On the advice of her lawyers, Lipstadt won't discuss Irving or the upcoming trial. But she did say there is a danger in allowing what she calls Holocaust deniers to wear the mantle of legitimate revisionists--those who look at accepted history and raise new and often enlightening questions.
Van Pelt, who is considered one of the world's leading authorities on Auschwitz, prepared an 800-page report on the death camp for the trial. "The whole idea of trying to prove the Holocaust is, for me, a kind of ridiculous exercise. But in some ways, it forces historians to show what they can do. I think the case has forced me . . . to look at things I preferred not to look at in the past," he said.
Van Pelt now can tell you how the gas chambers operated, how the capsules of Zyklon B were dropped in the ceiling vents, how the bodies were hauled out, and how long it took human beings to die at what concentrations of gas (about 35 minutes, in most cases).

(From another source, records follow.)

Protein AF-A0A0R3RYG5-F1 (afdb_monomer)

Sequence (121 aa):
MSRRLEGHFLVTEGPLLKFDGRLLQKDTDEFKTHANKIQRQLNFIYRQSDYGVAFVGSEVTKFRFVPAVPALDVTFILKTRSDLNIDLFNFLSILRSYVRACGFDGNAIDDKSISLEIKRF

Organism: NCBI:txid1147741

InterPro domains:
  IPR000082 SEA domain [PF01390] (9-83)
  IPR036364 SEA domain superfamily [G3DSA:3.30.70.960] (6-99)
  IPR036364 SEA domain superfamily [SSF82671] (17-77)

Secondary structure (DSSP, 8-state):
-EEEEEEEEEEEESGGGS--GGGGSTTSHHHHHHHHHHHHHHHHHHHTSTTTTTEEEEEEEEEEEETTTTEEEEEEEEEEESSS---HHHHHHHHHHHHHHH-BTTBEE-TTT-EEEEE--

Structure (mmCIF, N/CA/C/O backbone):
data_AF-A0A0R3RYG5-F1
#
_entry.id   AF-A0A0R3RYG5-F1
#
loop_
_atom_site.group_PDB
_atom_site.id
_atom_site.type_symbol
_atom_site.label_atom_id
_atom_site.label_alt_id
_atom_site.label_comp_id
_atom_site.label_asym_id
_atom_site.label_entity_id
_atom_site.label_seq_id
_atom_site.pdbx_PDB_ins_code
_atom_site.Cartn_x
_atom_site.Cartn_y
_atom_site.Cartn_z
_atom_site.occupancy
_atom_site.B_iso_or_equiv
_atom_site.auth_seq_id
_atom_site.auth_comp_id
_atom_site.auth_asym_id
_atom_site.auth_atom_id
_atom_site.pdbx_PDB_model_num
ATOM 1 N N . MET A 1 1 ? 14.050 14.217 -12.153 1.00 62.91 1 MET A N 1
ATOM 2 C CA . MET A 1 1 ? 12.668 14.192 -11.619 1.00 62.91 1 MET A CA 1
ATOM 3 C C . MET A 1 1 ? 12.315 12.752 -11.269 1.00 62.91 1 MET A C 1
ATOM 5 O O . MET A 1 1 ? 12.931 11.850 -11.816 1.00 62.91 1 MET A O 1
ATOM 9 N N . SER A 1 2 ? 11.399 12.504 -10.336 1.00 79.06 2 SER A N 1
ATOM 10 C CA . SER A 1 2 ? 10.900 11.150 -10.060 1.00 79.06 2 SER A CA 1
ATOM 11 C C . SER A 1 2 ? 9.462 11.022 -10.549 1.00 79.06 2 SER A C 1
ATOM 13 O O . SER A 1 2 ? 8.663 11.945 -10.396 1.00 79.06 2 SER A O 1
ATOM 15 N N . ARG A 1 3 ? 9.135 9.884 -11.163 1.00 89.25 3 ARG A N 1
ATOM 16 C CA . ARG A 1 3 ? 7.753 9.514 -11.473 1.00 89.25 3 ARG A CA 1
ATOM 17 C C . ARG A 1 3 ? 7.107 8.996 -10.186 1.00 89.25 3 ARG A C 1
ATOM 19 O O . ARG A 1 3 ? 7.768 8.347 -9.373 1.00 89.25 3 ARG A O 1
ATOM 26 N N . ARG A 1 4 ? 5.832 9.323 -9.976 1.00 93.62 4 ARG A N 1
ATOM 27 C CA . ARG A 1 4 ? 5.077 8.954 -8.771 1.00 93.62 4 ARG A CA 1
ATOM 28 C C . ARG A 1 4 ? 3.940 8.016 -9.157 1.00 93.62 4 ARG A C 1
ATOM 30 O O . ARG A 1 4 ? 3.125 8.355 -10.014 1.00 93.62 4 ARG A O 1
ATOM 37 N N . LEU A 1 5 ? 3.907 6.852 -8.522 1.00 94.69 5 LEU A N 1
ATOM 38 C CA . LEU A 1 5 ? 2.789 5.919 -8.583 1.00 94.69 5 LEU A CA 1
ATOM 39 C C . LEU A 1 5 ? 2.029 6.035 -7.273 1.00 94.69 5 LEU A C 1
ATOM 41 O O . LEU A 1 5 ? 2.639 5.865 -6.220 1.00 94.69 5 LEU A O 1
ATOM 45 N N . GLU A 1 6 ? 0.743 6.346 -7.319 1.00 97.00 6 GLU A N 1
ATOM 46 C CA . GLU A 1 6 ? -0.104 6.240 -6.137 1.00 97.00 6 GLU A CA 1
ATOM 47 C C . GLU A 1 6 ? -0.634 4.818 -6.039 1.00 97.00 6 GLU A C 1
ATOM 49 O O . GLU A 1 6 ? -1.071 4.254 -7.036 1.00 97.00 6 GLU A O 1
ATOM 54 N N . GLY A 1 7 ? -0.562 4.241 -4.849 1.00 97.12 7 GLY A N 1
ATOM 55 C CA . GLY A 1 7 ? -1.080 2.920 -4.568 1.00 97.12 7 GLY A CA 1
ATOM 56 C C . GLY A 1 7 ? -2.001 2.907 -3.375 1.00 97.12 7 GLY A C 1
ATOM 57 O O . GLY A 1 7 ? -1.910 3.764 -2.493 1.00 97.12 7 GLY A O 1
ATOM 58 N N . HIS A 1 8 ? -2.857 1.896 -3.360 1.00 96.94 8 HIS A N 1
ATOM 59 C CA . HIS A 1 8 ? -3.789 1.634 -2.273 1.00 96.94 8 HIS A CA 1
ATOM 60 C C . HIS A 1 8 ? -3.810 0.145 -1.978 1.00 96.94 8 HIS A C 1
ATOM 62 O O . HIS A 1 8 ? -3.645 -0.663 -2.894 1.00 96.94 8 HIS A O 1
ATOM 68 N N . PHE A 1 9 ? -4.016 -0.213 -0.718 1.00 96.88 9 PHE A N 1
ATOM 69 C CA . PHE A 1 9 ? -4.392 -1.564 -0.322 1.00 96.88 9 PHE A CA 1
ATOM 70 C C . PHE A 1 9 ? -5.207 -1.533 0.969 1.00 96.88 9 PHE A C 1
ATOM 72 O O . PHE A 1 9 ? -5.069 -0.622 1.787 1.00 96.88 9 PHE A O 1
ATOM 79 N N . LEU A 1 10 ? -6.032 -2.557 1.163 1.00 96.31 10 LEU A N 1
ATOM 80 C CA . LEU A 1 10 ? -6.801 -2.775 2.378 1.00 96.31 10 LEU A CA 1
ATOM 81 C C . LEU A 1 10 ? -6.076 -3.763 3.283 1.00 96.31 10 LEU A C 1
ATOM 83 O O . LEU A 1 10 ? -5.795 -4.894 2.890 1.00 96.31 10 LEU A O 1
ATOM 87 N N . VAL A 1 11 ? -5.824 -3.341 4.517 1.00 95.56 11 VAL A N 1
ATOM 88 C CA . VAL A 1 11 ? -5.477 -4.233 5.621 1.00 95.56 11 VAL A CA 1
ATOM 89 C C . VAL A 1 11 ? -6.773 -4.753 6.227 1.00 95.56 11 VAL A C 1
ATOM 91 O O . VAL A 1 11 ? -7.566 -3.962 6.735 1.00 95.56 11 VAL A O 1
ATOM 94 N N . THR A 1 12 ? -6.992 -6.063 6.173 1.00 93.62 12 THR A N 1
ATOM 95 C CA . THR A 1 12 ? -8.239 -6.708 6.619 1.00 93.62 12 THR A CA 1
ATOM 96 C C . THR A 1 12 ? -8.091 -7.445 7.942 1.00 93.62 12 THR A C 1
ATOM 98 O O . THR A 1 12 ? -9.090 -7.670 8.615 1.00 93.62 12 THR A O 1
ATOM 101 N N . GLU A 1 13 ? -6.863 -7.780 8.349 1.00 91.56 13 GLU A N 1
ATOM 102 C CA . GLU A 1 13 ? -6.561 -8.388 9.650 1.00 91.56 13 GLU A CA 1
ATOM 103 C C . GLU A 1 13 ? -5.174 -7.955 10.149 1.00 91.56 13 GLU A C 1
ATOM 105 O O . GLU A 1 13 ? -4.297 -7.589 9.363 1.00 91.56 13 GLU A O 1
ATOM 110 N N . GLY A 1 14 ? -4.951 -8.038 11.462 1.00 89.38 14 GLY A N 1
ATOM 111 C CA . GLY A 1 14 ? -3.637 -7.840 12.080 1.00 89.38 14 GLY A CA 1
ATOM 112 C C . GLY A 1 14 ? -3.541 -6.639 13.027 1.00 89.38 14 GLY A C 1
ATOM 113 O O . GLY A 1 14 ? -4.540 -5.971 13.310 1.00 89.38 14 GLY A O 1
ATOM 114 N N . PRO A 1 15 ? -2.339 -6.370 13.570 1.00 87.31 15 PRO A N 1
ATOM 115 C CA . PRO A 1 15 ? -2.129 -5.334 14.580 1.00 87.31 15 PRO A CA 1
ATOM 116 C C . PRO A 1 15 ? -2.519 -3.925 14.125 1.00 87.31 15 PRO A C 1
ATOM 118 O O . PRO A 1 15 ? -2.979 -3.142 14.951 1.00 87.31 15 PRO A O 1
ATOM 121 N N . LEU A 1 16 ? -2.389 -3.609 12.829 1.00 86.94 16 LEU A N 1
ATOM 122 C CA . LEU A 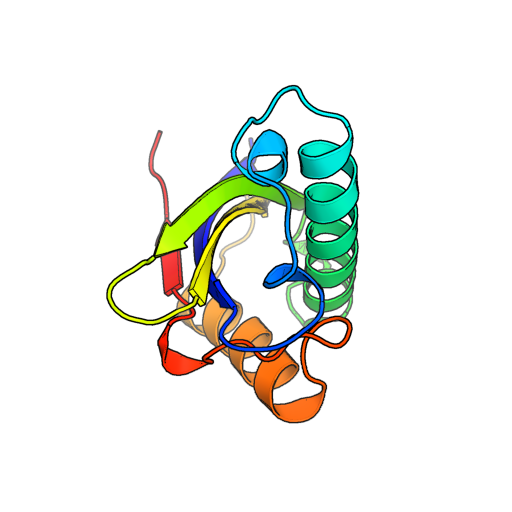1 16 ? -2.779 -2.305 12.279 1.00 86.94 16 LEU A CA 1
ATOM 123 C C . LEU A 1 16 ? -4.277 -2.007 12.406 1.00 86.94 16 LEU A C 1
ATOM 125 O O . LEU A 1 16 ? -4.635 -0.838 12.358 1.00 86.94 16 LEU A O 1
ATOM 129 N N . LEU A 1 17 ? -5.143 -3.014 12.580 1.00 85.88 17 LEU A N 1
ATOM 130 C CA . LEU A 1 17 ? -6.578 -2.799 12.812 1.00 85.88 17 LEU A CA 1
ATOM 131 C C . LEU A 1 17 ? -6.935 -2.491 14.264 1.00 85.88 17 LEU A C 1
ATOM 133 O O . LEU A 1 17 ? -8.044 -2.042 14.536 1.00 85.88 17 LEU A O 1
ATOM 137 N N . LYS A 1 18 ? -6.002 -2.687 15.196 1.00 84.56 18 LYS A N 1
ATOM 138 C CA . LYS A 1 18 ? -6.167 -2.333 16.611 1.00 84.56 18 LYS A CA 1
ATOM 139 C C . LYS A 1 18 ? -5.591 -0.940 16.879 1.00 84.56 18 LYS A C 1
ATOM 141 O O . LYS A 1 18 ? -4.794 -0.768 17.797 1.00 84.56 18 LYS A O 1
ATOM 146 N N . PHE A 1 19 ? -5.934 0.019 16.024 1.00 81.62 19 PHE A N 1
ATOM 147 C CA . PHE A 1 19 ? -5.396 1.376 16.059 1.00 81.62 19 PHE A CA 1
ATOM 148 C C . PHE A 1 19 ? -6.269 2.319 16.891 1.00 81.62 19 PHE A C 1
ATOM 150 O O . PHE A 1 19 ? -7.482 2.128 16.984 1.00 81.62 19 PHE A O 1
ATOM 157 N N . ASP A 1 20 ? -5.658 3.361 17.457 1.00 83.50 20 ASP A N 1
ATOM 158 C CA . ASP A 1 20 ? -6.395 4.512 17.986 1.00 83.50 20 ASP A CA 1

Van Pelt's new report has not yet been made public, and Rudolf has not responded to it. "I can deal with Himmler. I can deal with Hoess. There's a certain kind of naive honesty in what they do, however evil it is," Van Pelt said. "But the contortions and complete fabrications of these deniers is obscene.
"What they do is take all kinds of very straightforward evidence and basically turn it upside down. And it's an incredible effort to simply sit there and take every sentence they write and compare it to the record. . . . It doesn't help you to understand anything except the contortions of their minds. And their minds are not very interesting."